To test our approach we consider the case of Italy between February 2020 and May 2022 and estimate the mobility network of the Italian population at the level of provinces (small administrative regions between municipalities and regions) thanks to Facebook (FB) data obtained through META’s Data for Good program⁴⁶. While these datasets are perhaps too sparse to be used in the analysis and simulation of detailed epidemic scenarios⁴⁷, due also to excessive pruning⁴⁸, they are still sufficient for our analysis, as the resulting networks are strongly connected. Furthermore, our approach allows one to get at least a qualitative idea of the impact pruning has had on the mobility networks, by comparing the stationary population density vector corresponding to a stochastic process based on the average mobility network with the density vector obtained through third-party data. In this study, we used as a reference the data from the official projected census for January 1st, 2020⁴⁹ from the Italian National Institute of Statistics (Istat⁵⁰).

The manuscript is organized as follows. In section “Transition matrices” we define the averaged daily mobility matrices. In section “Homogeneity and representativeness of FB data” we discuss data validation, show that the average population density obtained from the FB data is in good agreement with the one from Istat and how pruning severely affects this agreement. In section “Temporal clustering” we perform a temporal clustering of the mobility matrices to identify the lockdown periods. This allows us both to perform a second check on the quality of the data and to define too representative matrices for these two periods to be used to perform the spatial clustering. This is done in section “Optimal spatial clustering” where we compare the results from community-clustering and CVS. An analysis based on variation of information shows that the two methodologies are in good agreement. The details of the algorithms and data are reported in Materials and Methods.

Results

Our approach to characterize the behavior of the Italian population is based on movement data between provinces. These are administrative entities in between regions and municipalities, usually containing between one and three hundred thousand people, with those corresponding to major cities such as Rome, Naples, Milan, Turin, and Palermo having more than a million inhabitants⁵⁰.

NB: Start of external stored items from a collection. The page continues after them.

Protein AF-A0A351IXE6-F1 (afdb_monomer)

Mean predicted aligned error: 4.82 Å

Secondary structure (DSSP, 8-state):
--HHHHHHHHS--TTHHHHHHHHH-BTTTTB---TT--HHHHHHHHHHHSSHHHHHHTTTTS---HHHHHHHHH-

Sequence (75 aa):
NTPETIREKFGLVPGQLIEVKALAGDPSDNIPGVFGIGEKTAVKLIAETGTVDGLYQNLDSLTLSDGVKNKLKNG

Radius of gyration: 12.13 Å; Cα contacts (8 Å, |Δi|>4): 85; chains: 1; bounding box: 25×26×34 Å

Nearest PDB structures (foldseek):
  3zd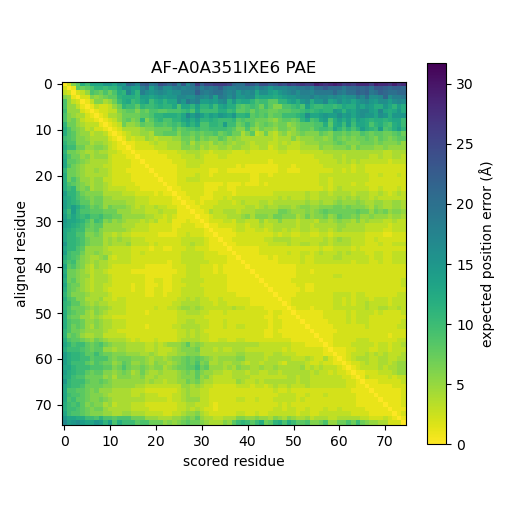c-assembly1_A  TM=8.709E-01  e=1.032E-04  Escherichia coli
  3zd9-assembly1_A  TM=8.759E-01  e=1.522E-04  Escherichia coli
  3zde-assembly1_A  TM=8.776E-01  e=1.624E-04  Escherichia coli
  3zdd-assembly1_A-2  TM=8.705E-01  e=1.427E-04  Escherichia coli
  3zd8-assembly2_B  TM=8.695E-01  e=1.522E-04  Escherichia coli

Foldseek 3Di:
DDQVVCCVVLVDGPVCVVQLCQAAPDVVVPRDHQPPQHSVNSSVQCNVQVHPVSCVVCVVVDPDDPVVSVSNVPD

Structure (mmCIF, N/CA/C/O backbone):
data_AF-A0A351IXE6-F1
#
_entry.id   AF-A0A351IXE6-F1
#
loop_
_atom_site.group_PDB
_atom_site.id
_atom_site.type_symbol
_atom_site.label_atom_id
_atom_site.label_alt_id
_atom_site.label_comp_id
_atom_site.label_asym_id
_atom_site.label_entity_id
_atom_site.label_seq_id
_atom_site.pdbx_PDB_ins_code
_atom_site.Cartn_x
_atom_site.Cartn_y
_atom_site.Cartn_z
_atom_site.occupancy
_atom_site.B_iso_or_equiv
_atom_site.auth_seq_id
_atom_site.auth_comp_id
_atom_site.auth_asym_id
_atom_site.auth_atom_id
_atom_site.pdbx_PDB_model_num
ATOM 1 N N . ASN A 1 1 ? 6.348 -11.175 16.543 1.00 49.84 1 ASN A N 1
ATOM 2 C CA . ASN A 1 1 ? 5.272 -10.164 16.496 1.00 49.84 1 ASN A CA 1
ATOM 3 C C . ASN A 1 1 ? 3.981 -10.832 16.930 1.00 49.84 1 ASN A C 1
ATOM 5 O O . ASN A 1 1 ? 3.490 -11.683 16.203 1.00 49.84 1 ASN A O 1
ATOM 9 N N . THR A 1 2 ? 3.499 -10.548 18.138 1.00 51.84 2 THR A N 1
ATOM 10 C CA . THR A 1 2 ? 2.200 -11.025 18.639 1.00 51.84 2 THR A CA 1
ATOM 11 C C . THR A 1 2 ? 1.058 -10.282 17.927 1.00 51.84 2 THR A C 1
ATOM 13 O O . THR A 1 2 ? 1.247 -9.133 17.519 1.00 51.84 2 THR A O 1
ATOM 16 N N . PRO A 1 3 ? -0.120 -10.908 17.750 1.00 60.25 3 PRO A N 1
ATOM 17 C CA . PRO A 1 3 ? -1.247 -10.327 17.011 1.00 60.25 3 PRO A CA 1
ATOM 18 C C . PRO A 1 3 ? -1.747 -8.987 17.579 1.00 60.25 3 PRO A C 1
ATOM 20 O O . PRO A 1 3 ? -2.241 -8.155 16.821 1.00 60.25 3 PRO A O 1
ATOM 23 N N . GLU A 1 4 ? -1.563 -8.735 18.878 1.00 61.28 4 GLU A N 1
ATOM 24 C CA . GLU A 1 4 ? -1.934 -7.468 19.527 1.00 61.28 4 GLU A CA 1
ATOM 25 C C . GLU A 1 4 ? -1.124 -6.276 18.998 1.00 61.28 4 GLU A C 1
ATOM 27 O O . GLU A 1 4 ? -1.696 -5.257 18.615 1.00 61.28 4 GLU A O 1
ATOM 32 N N . THR A 1 5 ? 0.190 -6.441 18.817 1.00 63.81 5 THR A N 1
ATOM 33 C CA . THR A 1 5 ? 1.071 -5.358 18.351 1.00 63.81 5 THR A CA 1
ATOM 34 C C . THR A 1 5 ? 0.755 -4.919 16.920 1.00 63.81 5 THR A C 1
ATOM 36 O O . THR A 1 5 ? 1.067 -3.799 16.529 1.00 63.81 5 THR A O 1
ATOM 39 N N . ILE A 1 6 ? 0.153 -5.791 16.112 1.00 64.81 6 ILE A N 1
ATOM 40 C CA . ILE A 1 6 ? -0.140 -5.527 14.698 1.00 64.81 6 ILE A CA 1
ATOM 41 C C . ILE A 1 6 ? -1.344 -4.603 14.568 1.00 64.81 6 ILE A C 1
ATOM 43 O O . ILE A 1 6 ? -1.297 -3.617 13.830 1.00 64.81 6 ILE A O 1
ATOM 47 N N . ARG A 1 7 ? -2.388 -4.877 15.348 1.00 68.81 7 ARG A N 1
ATOM 48 C CA . ARG A 1 7 ? -3.559 -4.011 15.419 1.00 68.81 7 ARG A CA 1
ATOM 49 C C . ARG A 1 7 ? -3.195 -2.646 16.000 1.00 68.81 7 ARG A C 1
ATOM 51 O O . ARG A 1 7 ? -3.650 -1.637 15.480 1.00 68.81 7 ARG A O 1
ATOM 58 N N . GLU A 1 8 ? -2.337 -2.604 17.017 1.00 66.88 8 GLU A N 1
ATOM 59 C CA . GLU A 1 8 ? -1.890 -1.345 17.628 1.00 66.88 8 GLU A CA 1
ATOM 60 C C . GLU A 1 8 ? -0.957 -0.526 16.725 1.00 66.88 8 GLU A C 1
ATOM 62 O O . GLU A 1 8 ? -1.069 0.697 16.680 1.00 66.88 8 GLU A O 1
ATOM 67 N N . LYS A 1 9 ? -0.046 -1.171 15.982 1.00 66.62 9 LYS A N 1
ATOM 68 C CA . LYS A 1 9 ? 0.913 -0.461 15.116 1.00 66.62 9 LYS A CA 1
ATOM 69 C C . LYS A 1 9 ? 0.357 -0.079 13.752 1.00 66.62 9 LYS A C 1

As explained in detail in the Methods section Datasets , we consider 106 provinces (see Table of Appendix A.) and extrapolate the movement of their respective populations from FB users’ data provided by META’s data for good program⁴⁶. The dataset we used provides the number of FB users in each province i, $n_i$, as well as the number of users moving between two provinces (or within a province), $n_{ij}(t)$, every 8 h in the period between January 2020 and May 2022. More details about the data and their treatment can be found in SI Appendix I.

Transition matrices

The data from META allow us to compute the 8-h transition rate between two provinces i and j, defined as follows:

$$\begin{aligned} \Pi _{ij} (t) = \frac{n_{ij}(t)}{\sum _{j}n_{ij}(t)}. \end{aligned}$$

(1)

Note that the denominator ensures that, for every province i, $\sum _{j} \Pi _{ij} = 1$, thereby guaranteeing that $\Pi$ can be used as a stochastic matrix. To remove seasonal fluctuations in $\Pi$ (day vs. night, weekdays vs. weekends) we redefine $\Pi$ as the daily transition rate between provinces averaged over the 3 days before and 3 days after, see Materials and Methods section “Stochastic transition matrices”. This gives us weekly-averaged daily transition matrices. Finally, we also make use of the mean transition matrix over the whole period, $\overline{\Pi }$.

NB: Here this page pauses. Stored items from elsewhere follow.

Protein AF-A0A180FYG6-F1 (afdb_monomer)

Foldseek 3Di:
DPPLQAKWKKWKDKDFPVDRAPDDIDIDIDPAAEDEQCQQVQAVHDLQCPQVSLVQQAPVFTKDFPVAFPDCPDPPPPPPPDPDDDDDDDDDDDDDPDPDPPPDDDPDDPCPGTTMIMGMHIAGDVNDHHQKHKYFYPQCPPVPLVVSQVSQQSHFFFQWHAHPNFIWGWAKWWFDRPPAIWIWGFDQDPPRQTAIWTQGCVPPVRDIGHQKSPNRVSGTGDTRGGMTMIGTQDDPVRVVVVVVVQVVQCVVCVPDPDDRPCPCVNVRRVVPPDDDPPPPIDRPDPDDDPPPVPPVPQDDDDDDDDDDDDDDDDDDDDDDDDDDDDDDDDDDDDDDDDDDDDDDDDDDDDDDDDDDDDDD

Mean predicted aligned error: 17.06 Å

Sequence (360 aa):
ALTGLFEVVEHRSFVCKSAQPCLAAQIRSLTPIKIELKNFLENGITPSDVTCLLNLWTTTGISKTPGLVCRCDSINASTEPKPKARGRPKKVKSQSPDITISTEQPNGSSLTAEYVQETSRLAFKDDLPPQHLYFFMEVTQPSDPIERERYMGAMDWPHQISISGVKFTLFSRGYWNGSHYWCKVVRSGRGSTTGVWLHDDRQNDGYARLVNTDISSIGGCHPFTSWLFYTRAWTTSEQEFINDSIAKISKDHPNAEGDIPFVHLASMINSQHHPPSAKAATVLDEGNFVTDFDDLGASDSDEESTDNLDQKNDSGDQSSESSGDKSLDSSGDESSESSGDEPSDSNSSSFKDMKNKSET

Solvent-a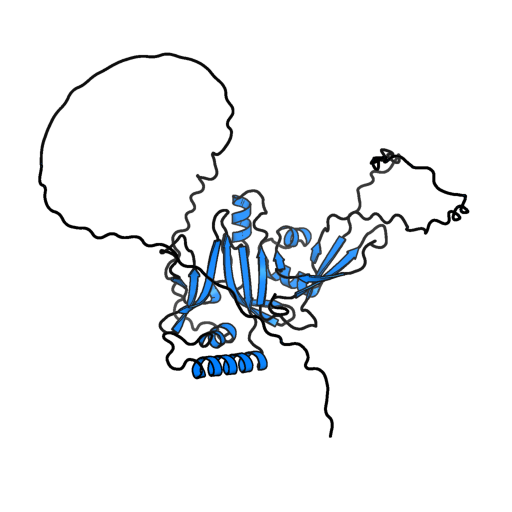ccessible surface area (backbone atoms only — not comparable to full-atom values): 23164 Å² total; per-residue (Å²): 131,74,80,58,42,42,41,30,27,39,40,37,42,56,41,36,94,92,46,78,46,89,51,78,69,45,76,45,82,37,74,57,48,74,46,48,73,59,61,21,60,66,58,77,42,63,78,34,47,48,65,61,51,51,52,38,22,51,66,86,26,35,49,46,76,80,85,42,66,62,72,68,77,74,85,68,72,78,81,70,76,80,77,77,91,75,81,83,89,74,92,76,77,93,71,79,86,77,83,79,76,81,83,75,77,70,88,90,63,88,79,72,80,50,59,33,42,29,39,39,27,45,46,48,46,96,77,45,77,34,55,30,47,43,38,32,44,51,82,72,53,53,78,53,68,65,60,22,40,52,52,34,23,51,30,38,42,61,35,61,50,71,58,96,85,46,58,27,36,56,42,36,36,32,32,40,79,89,87,52,73,38,34,39,33,61,44,70,47,86,91,72,49,50,18,26,28,39,40,36,68,92,43,74,88,39,54,72,39,75,32,28,56,46,55,58,73,74,22,47,57,43,63,31,45,32,34,36,36,29,32,34,57,72,52,70,70,54,50,49,53,49,50,54,48,42,54,47,53,50,67,80,44,79,81,63,87,78,82,70,73,67,70,64,48,57,67,64,49,55,51,84,77,67,81,80,74,88,65,80,77,50,77,68,57,84,75,78,78,84,78,76,79,78,81,87,73,89,85,85,79,96,74,91,78,90,81,91,80,86,90,85,86,82,87,86,89,85,88,84,91,88,87,86,90,86,81,87,81,89,86,82,89,87,86,87,89,82,83,89,83,85,89,83,91,85,84,89,80,86,88,77,87,90,79,90,88,83,89,133

Secondary structure (DSSP, 8-state):
--TTTS-EEEEEEEE-SSS--SS--EEEEESSEEE-HHHHHTTT--TTBHHHHHHHHHTT-EEE--S-B-------------PPP---PPPPPP----------PPTT----PPBPEEEEEEEEBTTB--SEEEEEE-TT-SSSHHHHHHHHHH-EE-SEEEETTEEEEEEEEEEE-SS-EEEEEEEE-GGG-EEEEEE-TTSGGG--EEEES-GGGGSEE-TTEEEEEEEPPPPHHHHHHHHHHHHHHHHH-TT-SSPPTTTTHHHHHS--S-PPP-S---B---------TTSSS---------------------------------------------------------------

pLDDT: mean 71.53, std 26.77, range [27.06, 98.0]

Radius of gyration: 32.34 Å; Cα contacts (8 Å, |Δi|>4): 465; chains: 1; bounding box: 96×106×76 Å

Organism: Puccinia triticina (isolate 1-1 / race 1 (BBBD)) (NCBI:txid630390)

Nearest PDB structures (foldseek):
  6ml1-assembly1_A  TM=6.951E-01  e=4.713E-07  Homo sapiens
  6ml1-assembly2_B  TM=6.685E-01  e=3.969E-07  Homo sapiens
  6cpm-assembly1_C  TM=6.551E-01  e=1.051E-06  Homo sapiens
  5ohp-assembly1_A  TM=6.474E-01  e=4.157E-06  Homo sapiens

Structure (mmCIF, N/CA/C/O backbone):
data_AF-A0A180FYG6-F1
#
_entry.id   AF-A0A180FYG6-F1
#
loop_
_atom_site.group_PDB
_atom_site.id
_atom_site.type_symbol
_atom_site.label_atom_id
_atom_site.label_alt_id
_atom_site.label_comp_id
_atom_site.label_asym_id
_atom_site.label_entity_id
_atom_site.label_seq_id
_atom_site.pdbx_PDB_ins_code
_atom_site.Cartn_x
_atom_site.Cartn_y
_atom_site.Cartn_z
_atom_site.occupancy
_atom_site.B_iso_or_equiv
_atom_site.auth_seq_id
_atom_site.auth_comp_id
_atom_site.auth_asym_id
_atom_site.auth_atom_id
_atom_site.pdbx_PDB_model_num
ATOM 1 N N . ALA A 1 1 ? -14.164 -1.852 -13.348 1.00 46.31 1 ALA A N 1
ATOM 2 C CA . ALA A 1 1 ? -13.059 -1.831 -12.365 1.00 46.31 1 ALA A CA 1
ATOM 3 C C . ALA A 1 1 ? -12.379 -3.197 -12.354 1.00 46.31 1 ALA A C 1
ATOM 5 O O . ALA A 1 1 ? -13.029 -4.172 -12.712 1.00 46.31 1 ALA A O 1
ATOM 6 N N . LEU A 1 2 ? -11.098 -3.263 -11.983 1.00 54.34 2 LEU A N 1
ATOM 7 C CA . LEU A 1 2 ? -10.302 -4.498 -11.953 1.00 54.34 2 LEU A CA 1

To get an idea of what the data look like, the time evolution of one link $\Pi _{ij}$, reporting the mobility from the province of Agrigento ($i=AG$) to that of Caltanissetta ($j=CL$), is plotted in Fig. 1a. Daily averaged values are reported in blue, weekly averaged ones in red, and the corresponding entry in the mean transition matrix $\overline{\Pi }$ in a black dashed line. The lockdown periods are indicated by grey-shaded vertical bars. Seasonal effects are clearly visible from the comparison of the daily data and the corresponding weekly averaged ones. A subset of weekly-averaged daily transition rates between different provinces is reported in Fig. 1b. The directed graph associated with $\overline{\Pi }$ is displayed in Fig. 1c.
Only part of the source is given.